Not everyone is convinced. Timothy Lyons, a geologist at the University of California, Riverside, thinks that multiple independent lines of evidence point to oxygen in the environment as the trigger for the evolutionary cascade Butterfield describes. For example, most major extinction events were tied to low oxygen, he said, and oxygen levels fluctuated throughout the time leading up to the Cambrian (as well as in later eras). Those periods of lower oxygen “planted the seeds” for innovations that allowed certain organisms to take advantage of oxygen more efficiently. When oxygen later rebounded, natural selection would have favored those adaptations and enabled animals with them to blossom and diversify.
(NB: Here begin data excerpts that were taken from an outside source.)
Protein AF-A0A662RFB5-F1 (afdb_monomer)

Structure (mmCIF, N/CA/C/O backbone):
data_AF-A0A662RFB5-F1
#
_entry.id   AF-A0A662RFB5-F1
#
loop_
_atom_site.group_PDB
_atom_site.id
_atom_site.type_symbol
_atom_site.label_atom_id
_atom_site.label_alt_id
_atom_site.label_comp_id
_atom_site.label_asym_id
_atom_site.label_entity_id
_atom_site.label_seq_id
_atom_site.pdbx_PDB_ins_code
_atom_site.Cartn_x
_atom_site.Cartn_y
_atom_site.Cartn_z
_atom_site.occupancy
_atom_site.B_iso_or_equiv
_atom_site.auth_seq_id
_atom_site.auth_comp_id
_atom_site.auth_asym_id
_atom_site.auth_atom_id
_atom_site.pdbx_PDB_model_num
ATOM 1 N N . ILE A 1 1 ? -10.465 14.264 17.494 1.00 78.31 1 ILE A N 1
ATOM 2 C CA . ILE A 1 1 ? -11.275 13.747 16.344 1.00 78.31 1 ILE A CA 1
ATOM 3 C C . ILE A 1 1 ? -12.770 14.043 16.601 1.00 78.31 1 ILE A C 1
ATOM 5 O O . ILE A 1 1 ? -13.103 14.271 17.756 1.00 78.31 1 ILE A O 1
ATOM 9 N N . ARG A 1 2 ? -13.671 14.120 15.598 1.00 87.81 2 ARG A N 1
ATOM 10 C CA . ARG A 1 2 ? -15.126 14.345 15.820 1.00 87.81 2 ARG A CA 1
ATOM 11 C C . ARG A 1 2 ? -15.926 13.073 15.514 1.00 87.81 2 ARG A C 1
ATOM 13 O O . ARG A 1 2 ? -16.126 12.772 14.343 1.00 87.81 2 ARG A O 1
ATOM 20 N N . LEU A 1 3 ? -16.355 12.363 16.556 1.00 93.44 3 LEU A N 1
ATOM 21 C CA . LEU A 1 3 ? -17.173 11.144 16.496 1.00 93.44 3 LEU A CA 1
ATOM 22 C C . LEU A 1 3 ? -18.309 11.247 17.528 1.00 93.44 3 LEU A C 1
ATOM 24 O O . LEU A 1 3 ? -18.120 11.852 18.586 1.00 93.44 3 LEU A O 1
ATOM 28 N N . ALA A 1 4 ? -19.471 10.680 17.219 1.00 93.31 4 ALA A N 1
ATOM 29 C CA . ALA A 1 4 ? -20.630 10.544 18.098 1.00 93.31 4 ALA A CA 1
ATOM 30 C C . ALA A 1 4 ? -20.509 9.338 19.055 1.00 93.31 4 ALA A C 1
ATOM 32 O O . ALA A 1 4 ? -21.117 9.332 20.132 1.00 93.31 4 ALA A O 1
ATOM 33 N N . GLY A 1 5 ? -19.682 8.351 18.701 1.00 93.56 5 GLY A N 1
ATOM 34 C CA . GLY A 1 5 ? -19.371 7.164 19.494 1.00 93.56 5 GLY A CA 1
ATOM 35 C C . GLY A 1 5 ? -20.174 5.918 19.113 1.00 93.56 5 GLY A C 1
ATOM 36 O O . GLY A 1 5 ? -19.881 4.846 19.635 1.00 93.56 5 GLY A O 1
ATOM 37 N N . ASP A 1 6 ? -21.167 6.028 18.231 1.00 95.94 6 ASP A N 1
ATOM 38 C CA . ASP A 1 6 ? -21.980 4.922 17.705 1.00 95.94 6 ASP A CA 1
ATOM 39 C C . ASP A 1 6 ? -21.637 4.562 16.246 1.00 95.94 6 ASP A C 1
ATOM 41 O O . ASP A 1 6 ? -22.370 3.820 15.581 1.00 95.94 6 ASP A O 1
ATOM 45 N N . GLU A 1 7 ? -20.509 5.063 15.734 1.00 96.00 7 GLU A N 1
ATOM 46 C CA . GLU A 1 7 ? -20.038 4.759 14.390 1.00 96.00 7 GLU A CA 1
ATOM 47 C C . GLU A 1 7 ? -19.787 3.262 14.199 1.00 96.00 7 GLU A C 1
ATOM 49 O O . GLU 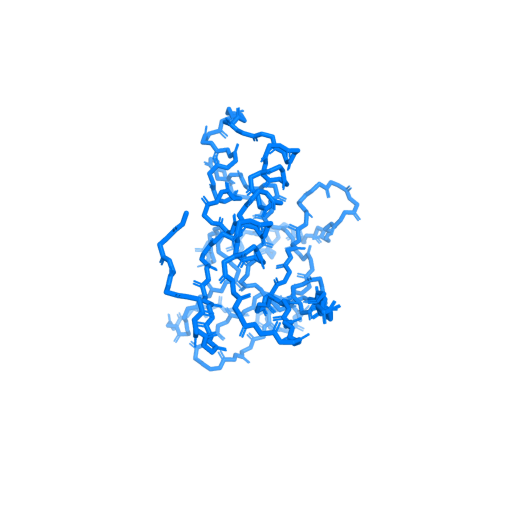A 1 7 ? -19.083 2.610 14.968 1.00 96.00 7 GLU A O 1
ATOM 54 N N . LYS A 1 8 ? -20.317 2.728 13.094 1.00 95.44 8 LYS A N 1
ATOM 55 C CA . LYS A 1 8 ? -20.100 1.332 12.686 1.00 95.44 8 LYS A CA 1
ATOM 56 C C . LYS A 1 8 ? -18.842 1.144 11.842 1.00 95.44 8 LYS A C 1
ATOM 58 O O . LYS A 1 8 ? -18.255 0.068 11.853 1.00 95.44 8 LYS A O 1
ATOM 63 N N . TYR A 1 9 ? -18.455 2.176 11.095 1.00 95.25 9 TYR A N 1
ATOM 64 C CA . TYR A 1 9 ? -17.308 2.163 10.195 1.00 95.25 9 TYR A CA 1
ATOM 65 C C . TYR A 1 9 ? -16.582 3.499 10.282 1.00 95.25 9 TYR A C 1
ATOM 67 O O . TYR A 1 9 ? -17.211 4.556 10.228 1.00 95.25 9 TYR A O 1
ATOM 75 N N . ILE A 1 10 ? -15.259 3.439 10.375 1.00 94.06 10 ILE A N 1
ATOM 76 C CA . ILE A 1 10 ? -14.379 4.602 10.331 1.00 94.06 10 ILE A CA 1
ATOM 77 C C . ILE A 1 10 ? -13.322 4.316 9.272 1.00 94.06 10 ILE A C 1
ATOM 79 O O . ILE A 1 10 ? -12.696 3.260 9.288 1.00 94.06 10 ILE A O 1
ATOM 83 N N . TRP A 1 11 ? -13.133 5.262 8.357 1.00 93.19 11 TRP A N 1
ATOM 84 C CA . TRP A 1 11 ? -12.086 5.222 7.343 1.00 93.19 11 TRP A CA 1
ATOM 85 C C . TRP A 1 11 ? -11.180 6.438 7.500 1.00 93.19 11 TRP A C 1
ATOM 87 O O . TRP A 1 11 ? -11.670 7.549 7.719 1.00 93.19 11 TRP A O 1
ATOM 97 N N . SER A 1 12 ? -9.870 6.243 7.381 1.00 89.38 12 SER A N 1
ATOM 98 C CA . SER A 1 12 ? -8.883 7.310 7.524 1.00 89.38 12 SER A CA 1
ATOM 99 C C . SER A 1 12 ? -7.810 7.200 6.450 1.00 89.38 12 SER A C 1
ATOM 101 O O . SER A 1 12 ? -7.335 6.113 6.159 1.00 89.38 12 SER A O 1
ATOM 103 N N . TYR A 1 13 ? -7.397 8.348 5.909 1.00 87.12 13 TYR A N 1
ATOM 104 C CA . TYR A 1 13 ? -6.228 8.466 5.025 1.00 87.12 13 TYR A CA 1
ATOM 105 C C . TYR A 1 13 ? -4.899 8.552 5.796 1.00 87.12 13 TYR A C 1
ATOM 107 O O . TYR A 1 13 ? -3.841 8.746 5.200 1.00 87.12 13 TYR A O 1
ATOM 115 N N . PHE A 1 14 ? -4.932 8.491 7.128 1.00 86.31 14 PHE A N 1
ATOM 116 C CA . PHE A 1 14 ? -3.720 8.350 7.929 1.00 86.31 14 PHE A CA 1
ATOM 117 C C . PHE A 1 14 ? -3.343 6.863 8.041 1.00 86.31 14 PHE A C 1
ATOM 119 O O . PHE A 1 14 ? -4.236 6.063 8.314 1.00 86.31 14 PHE A O 1
ATOM 126 N N . PRO A 1 15 ? -2.052 6.495 7.914 1.00 87.00 15 PRO A N 1
ATOM 127 C CA . PRO A 1 15 ? -0.896 7.386 7.803 1.00 87.00 15 PRO A CA 1
ATOM 128 C C . PRO A 1 15 ? -0.432 7.719 6.373 1.00 87.00 15 PRO A C 1
ATOM 130 O O . PRO A 1 15 ? 0.539 8.465 6.257 1.00 87.00 15 PRO A O 1
ATOM 133 N N . ASP A 1 16 ? -1.084 7.246 5.304 1.00 86.69 16 ASP A N 1
ATOM 134 C CA . ASP A 1 16 ? -0.678 7.494 3.899 1.00 86.69 16 ASP A CA 1
ATOM 135 C C . ASP A 1 16 ? -0.290 8.952 3.632 1.00 86.69 16 ASP A C 1
ATOM 137 O O . ASP A 1 16 ? 0.810 9.251 3.165 1.00 86.69 16 ASP A O 1
ATOM 141 N N . VAL A 1 17 ? -1.161 9.887 4.027 1.00 83.12 17 VAL A N 1
ATOM 142 C CA . VAL A 1 17 ? -0.943 11.326 3.815 1.00 83.12 17 VAL A CA 1
ATOM 143 C C . VAL A 1 17 ? 0.297 11.871 4.538 1.00 83.12 17 VAL A C 1
ATOM 145 O O . VAL A 1 17 ? 0.847 12.894 4.124 1.00 83.12 17 VAL A O 1
ATOM 148 N N . MET A 1 18 ? 0.727 11.228 5.628 1.00 80.81 18 MET A N 1
ATOM 149 C CA . MET A 1 18 ? 1.965 11.572 6.330 1.00 80.81 18 MET A CA 1
ATOM 150 C C . MET A 1 18 ? 3.166 10.961 5.621 1.00 80.81 18 MET A C 1
ATOM 152 O O . MET A 1 18 ? 4.132 11.679 5.380 1.00 80.81 18 MET A O 1
ATOM 156 N N . LEU A 1 19 ? 3.092 9.685 5.232 1.00 78.62 19 LEU A N 1
ATOM 157 C CA . LEU A 1 19 ? 4.164 8.978 4.523 1.00 78.62 19 LEU A CA 1
ATOM 158 C C . LEU A 1 19 ? 4.534 9.664 3.200 1.00 78.62 19 LEU A C 1
ATOM 160 O O . LEU A 1 19 ? 5.720 9.827 2.911 1.00 78.62 19 LEU A O 1
ATOM 164 N N . ASP A 1 20 ? 3.538 10.168 2.469 1.00 71.38 20 ASP A N 1
ATOM 165 C CA . ASP A 1 20 ? 3.734 10.977 1.259 1.00 71.38 20 ASP A CA 1
ATOM 166 C C . ASP A 1 20 ? 4.475 12.298 1.526 1.00 71.38 20 ASP A C 1
ATOM 168 O O . ASP A 1 20 ? 5.132 12.848 0.639 1.00 71.38 20 ASP A O 1
ATOM 172 N N . LYS A 1 21 ? 4.376 12.820 2.753 1.00 67.00 21 LYS A N 1
ATOM 173 C CA . LYS A 1 21 ? 4.938 14.110 3.176 1.00 67.00 21 LYS A CA 1
ATOM 174 C C . LYS A 1 21 ? 6.205 13.988 4.019 1.00 67.00 21 LYS A C 1
ATOM 176 O O . LYS A 1 21 ? 6.828 15.017 4.282 1.00 67.00 21 LYS A O 1
ATOM 181 N N . ILE A 1 22 ? 6.631 12.772 4.395 1.00 64.25 22 ILE A N 1
ATOM 182 C CA . ILE A 1 22 ? 7.849 12.533 5.197 1.00 64.25 22 ILE A CA 1
ATOM 183 C C . ILE A 1 22 ? 9.075 13.202 4.559 1.00 64.25 22 ILE A C 1
ATOM 185 O O . ILE A 1 22 ? 9.979 13.641 5.273 1.00 64.25 22 ILE A O 1
ATOM 189 N N . LYS A 1 23 ? 9.102 13.349 3.226 1.00 60.22 23 LYS A N 1
ATOM 190 C CA . LYS A 1 23 ? 10.134 14.110 2.513 1.00 60.22 23 LYS A CA 1
ATOM 191 C C . LYS A 1 23 ? 9.547 15.050 1.464 1.00 60.22 23 LYS A C 1
ATOM 193 O O . LYS A 1 23 ? 8.886 14.607 0.533 1.00 60.22 23 LYS A O 1
ATOM 198 N N . THR A 1 24 ? 9.902 16.335 1.542 1.00 52.00 24 THR A N 1
ATOM 199 C CA . THR A 1 24 ? 9.824 17.251 0.388 1.00 52.00 24 THR A CA 1
ATOM 200 C C . THR A 1 24 ? 11.245 17.569 -0.062 1.00 52.00 24 THR A C 1
ATOM 202 O O . THR A 1 24 ? 12.012 18.217 0.650 1.00 52.00 24 THR A O 1
ATOM 205 N N . GLY A 1 25 ? 11.630 17.081 -1.243 1.00 57.25 25 GLY A N 1
ATOM 206 C CA . GLY A 1 25 ? 13.003 17.207 -1.737 1.00 57.25 25 GLY A CA 1
ATO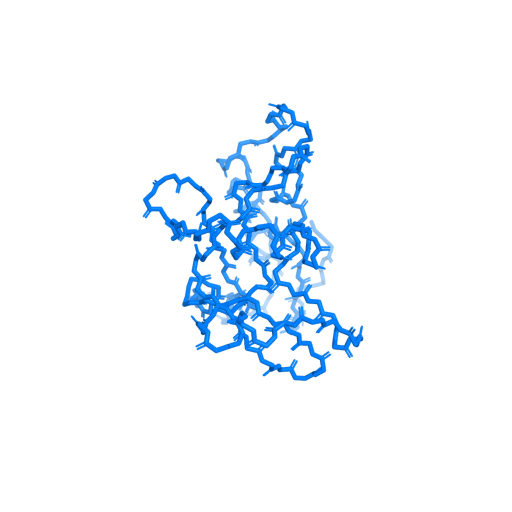M 207 C C . GLY A 1 25 ? 13.993 16.352 -0.935 1.00 57.25 25 GLY A C 1
ATOM 208 O O . GLY A 1 25 ? 13.799 15.147 -0.789 1.00 57.25 25 GLY A O 1
ATOM 209 N N . HIS A 1 26 ? 15.070 16.965 -0.436 1.00 50.00 26 HIS A N 1
ATOM 210 C CA . HIS A 1 26 ? 16.085 16.292 0.390 1.00 50.00 26 HIS A CA 1
ATOM 211 C C . HIS A 1 26 ? 15.815 16.390 1.901 1.00 50.00 26 HIS A C 1
ATOM 213 O O . HIS A 1 26 ? 16.517 15.753 2.684 1.00 50.00 26 HIS A O 1
ATOM 219 N N . THR A 1 27 ? 14.806 17.159 2.311 1.00 50.09 27 THR A N 1
ATOM 220 C CA . THR A 1 27 ? 14.517 17.435 3.720 1.00 50.09 27 THR A CA 1
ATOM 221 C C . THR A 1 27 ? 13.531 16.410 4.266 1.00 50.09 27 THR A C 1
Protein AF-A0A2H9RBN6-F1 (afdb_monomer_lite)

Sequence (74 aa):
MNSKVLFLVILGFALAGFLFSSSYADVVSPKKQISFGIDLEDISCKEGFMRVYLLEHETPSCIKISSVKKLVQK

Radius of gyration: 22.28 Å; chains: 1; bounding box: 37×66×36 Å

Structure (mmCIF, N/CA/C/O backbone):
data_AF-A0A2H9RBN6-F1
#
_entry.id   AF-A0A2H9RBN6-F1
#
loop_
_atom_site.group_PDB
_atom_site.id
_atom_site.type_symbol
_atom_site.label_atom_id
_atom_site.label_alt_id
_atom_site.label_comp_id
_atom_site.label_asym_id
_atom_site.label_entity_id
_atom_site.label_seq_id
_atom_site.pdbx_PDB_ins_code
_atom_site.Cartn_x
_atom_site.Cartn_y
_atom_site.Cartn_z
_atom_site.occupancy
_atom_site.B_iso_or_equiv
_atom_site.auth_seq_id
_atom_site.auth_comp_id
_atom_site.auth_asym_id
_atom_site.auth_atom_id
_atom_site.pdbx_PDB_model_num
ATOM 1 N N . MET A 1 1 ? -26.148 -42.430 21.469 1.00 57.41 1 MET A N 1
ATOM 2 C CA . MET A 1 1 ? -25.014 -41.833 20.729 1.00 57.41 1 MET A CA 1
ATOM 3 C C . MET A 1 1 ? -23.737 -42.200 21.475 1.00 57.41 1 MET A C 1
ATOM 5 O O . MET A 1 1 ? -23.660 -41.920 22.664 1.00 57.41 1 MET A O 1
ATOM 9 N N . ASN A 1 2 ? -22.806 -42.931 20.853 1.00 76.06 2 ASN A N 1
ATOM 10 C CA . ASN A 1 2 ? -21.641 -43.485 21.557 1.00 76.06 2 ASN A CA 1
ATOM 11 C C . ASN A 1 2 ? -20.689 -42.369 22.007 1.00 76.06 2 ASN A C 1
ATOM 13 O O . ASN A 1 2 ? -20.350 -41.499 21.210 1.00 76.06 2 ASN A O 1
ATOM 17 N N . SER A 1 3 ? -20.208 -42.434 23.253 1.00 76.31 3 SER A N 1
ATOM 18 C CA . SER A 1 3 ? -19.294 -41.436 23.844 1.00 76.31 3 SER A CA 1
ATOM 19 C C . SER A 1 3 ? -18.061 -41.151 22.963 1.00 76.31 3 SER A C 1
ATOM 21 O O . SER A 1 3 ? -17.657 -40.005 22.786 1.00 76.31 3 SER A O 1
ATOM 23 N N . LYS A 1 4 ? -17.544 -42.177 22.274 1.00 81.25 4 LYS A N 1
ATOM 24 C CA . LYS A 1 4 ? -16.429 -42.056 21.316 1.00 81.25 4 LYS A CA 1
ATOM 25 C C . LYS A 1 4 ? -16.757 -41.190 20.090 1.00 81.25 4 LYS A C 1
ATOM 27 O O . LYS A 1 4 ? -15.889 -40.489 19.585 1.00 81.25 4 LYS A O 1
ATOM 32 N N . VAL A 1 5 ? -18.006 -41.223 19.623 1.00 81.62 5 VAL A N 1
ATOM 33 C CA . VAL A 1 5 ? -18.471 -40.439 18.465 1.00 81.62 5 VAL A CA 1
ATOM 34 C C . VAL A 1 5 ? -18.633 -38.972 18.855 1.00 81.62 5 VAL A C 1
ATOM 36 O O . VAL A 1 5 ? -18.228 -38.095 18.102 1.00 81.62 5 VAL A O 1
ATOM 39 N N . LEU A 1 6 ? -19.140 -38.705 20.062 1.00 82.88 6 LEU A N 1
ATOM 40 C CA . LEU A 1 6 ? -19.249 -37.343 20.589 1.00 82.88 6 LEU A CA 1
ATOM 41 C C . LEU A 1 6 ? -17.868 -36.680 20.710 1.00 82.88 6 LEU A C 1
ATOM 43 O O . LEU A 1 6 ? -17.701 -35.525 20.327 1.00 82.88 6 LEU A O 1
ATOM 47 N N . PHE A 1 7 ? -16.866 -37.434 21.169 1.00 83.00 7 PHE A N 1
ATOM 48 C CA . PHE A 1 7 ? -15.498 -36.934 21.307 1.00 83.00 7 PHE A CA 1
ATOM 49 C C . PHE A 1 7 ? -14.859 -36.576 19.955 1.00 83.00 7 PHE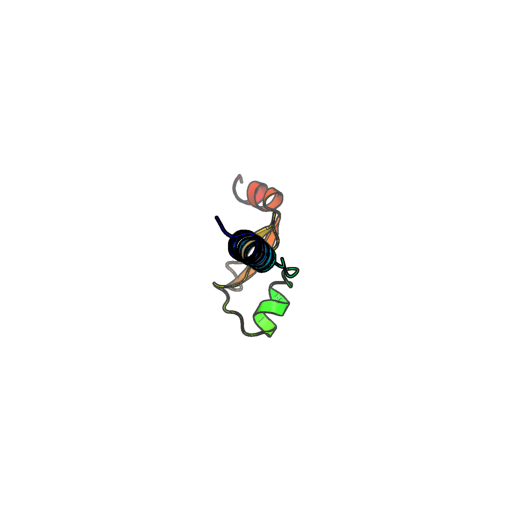 A C 1
ATOM 51 O O . PHE A 1 7 ? -14.219 -35.535 19.836 1.00 83.00 7 PHE A O 1
ATOM 58 N N . LEU A 1 8 ? -15.081 -37.395 18.919 1.00 82.94 8 LEU A N 1
ATOM 59 C CA . LEU A 1 8 ? -14.584 -37.123 17.563 1.00 82.94 8 LEU A CA 1
ATOM 60 C C . LEU A 1 8 ? -15.226 -35.878 16.940 1.00 82.94 8 LEU A C 1
ATOM 62 O O . LEU A 1 8 ? -14.536 -35.102 16.284 1.00 82.94 8 LEU A O 1
ATOM 66 N N . VAL A 1 9 ? -16.522 -35.658 17.176 1.00 84.69 9 VAL A N 1
ATOM 67 C CA . VAL A 1 9 ? -17.231 -34.469 16.677 1.00 84.69 9 VAL A CA 1
ATOM 68 C C . VAL A 1 9 ? -16.707 -33.196 17.350 1.00 84.69 9 VAL A C 1
ATOM 70 O O . VAL A 1 9 ? -16.434 -32.216 16.662 1.00 84.69 9 VAL A O 1
ATOM 73 N N . ILE A 1 10 ? -16.499 -33.216 18.671 1.00 83.44 10 ILE A N 1
ATOM 74 C CA . ILE A 1 10 ? -15.969 -32.060 19.416 1.00 83.44 10 ILE A CA 1
ATOM 75 C C . ILE A 1 10 ? -14.520 -31.760 19.005 1.00 83.44 10 ILE A C 1
ATOM 77 O O . ILE A 1 10 ? -14.173 -30.602 18.776 1.00 83.44 10 ILE A O 1
ATOM 81 N N . LEU A 1 11 ? -13.683 -32.793 18.856 1.00 81.81 11 LEU A N 1
ATOM 82 C CA . LEU A 1 11 ? -12.291 -32.635 18.429 1.00 81.81 11 LEU A CA 1
ATOM 83 C C . LEU A 1 11 ? -12.192 -32.077 16.999 1.00 81.81 11 LEU A C 1
ATOM 85 O O . LEU A 1 11 ? -11.371 -31.198 16.739 1.00 81.81 11 LEU A O 1
ATOM 89 N N . GLY A 1 12 ? -13.057 -32.539 16.090 1.00 80.44 12 GLY A N 1
ATOM 90 C CA . GLY A 1 12 ? -13.134 -32.018 14.724 1.00 80.44 12 GLY A CA 1
ATOM 91 C C . GLY A 1 12 ? -13.538 -30.542 14.674 1.00 80.44 12 GLY A C 1
ATOM 92 O O . GLY A 1 12 ? -12.937 -29.763 13.936 1.00 80.44 12 GLY A O 1
ATOM 93 N N . PHE A 1 13 ? -14.500 -30.132 15.506 1.00 77.69 13 PHE A N 1
ATOM 94 C CA . PHE A 1 13 ? -14.937 -28.735 15.584 1.00 77.69 13 PHE A CA 1
ATOM 95 C C . PHE A 1 13 ? -13.862 -27.815 16.187 1.00 77.69 13 PHE A C 1
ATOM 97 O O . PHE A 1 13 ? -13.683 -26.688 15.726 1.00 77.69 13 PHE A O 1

Moreover, Lyons and Charles Diamond, a graduate student in Lyons’ lab, find key pieces of evidence to counter Butterfield’s story. They have identified other conditions, not attributable to animals, that would have caused increases in oxygen at exactly the same time as the rapid animal diversification events Butterfield cited. An enormous variety of large fish emerged later, for example, during the Devonian Period (the “Age of Fishes” that started about 419 million years ago), when trees and other vascular plants arose on the continents. Those land plants by themselves greatly increased the amount of oxygen in both the atmosphere and the ocean, Lyons and Diamond said. The timing of the two events casts doubt on Butterfield’s claim that it was newly evolved fish causing the rise in oxygen and not vice versa, Diamond added. “Otherwise, it would have been too much of a coincidence.”

Butterfield disagrees. “Yes, the rise of vascular land plants may have impacted oxygen availability. That’s the standard textbook view,” he wrote in an email. “But it’s based on a bunch of unestablished assumptions” — such as that atmospheric oxygen was previously too low (he thinks the proxy-based measurements of atmospheric oxygen are intrinsically flawed, and that oxygen could have been much higher than estimated) and that it would have been the limiting factor in how large fish evolved. “I am arguing that none of these hold water.”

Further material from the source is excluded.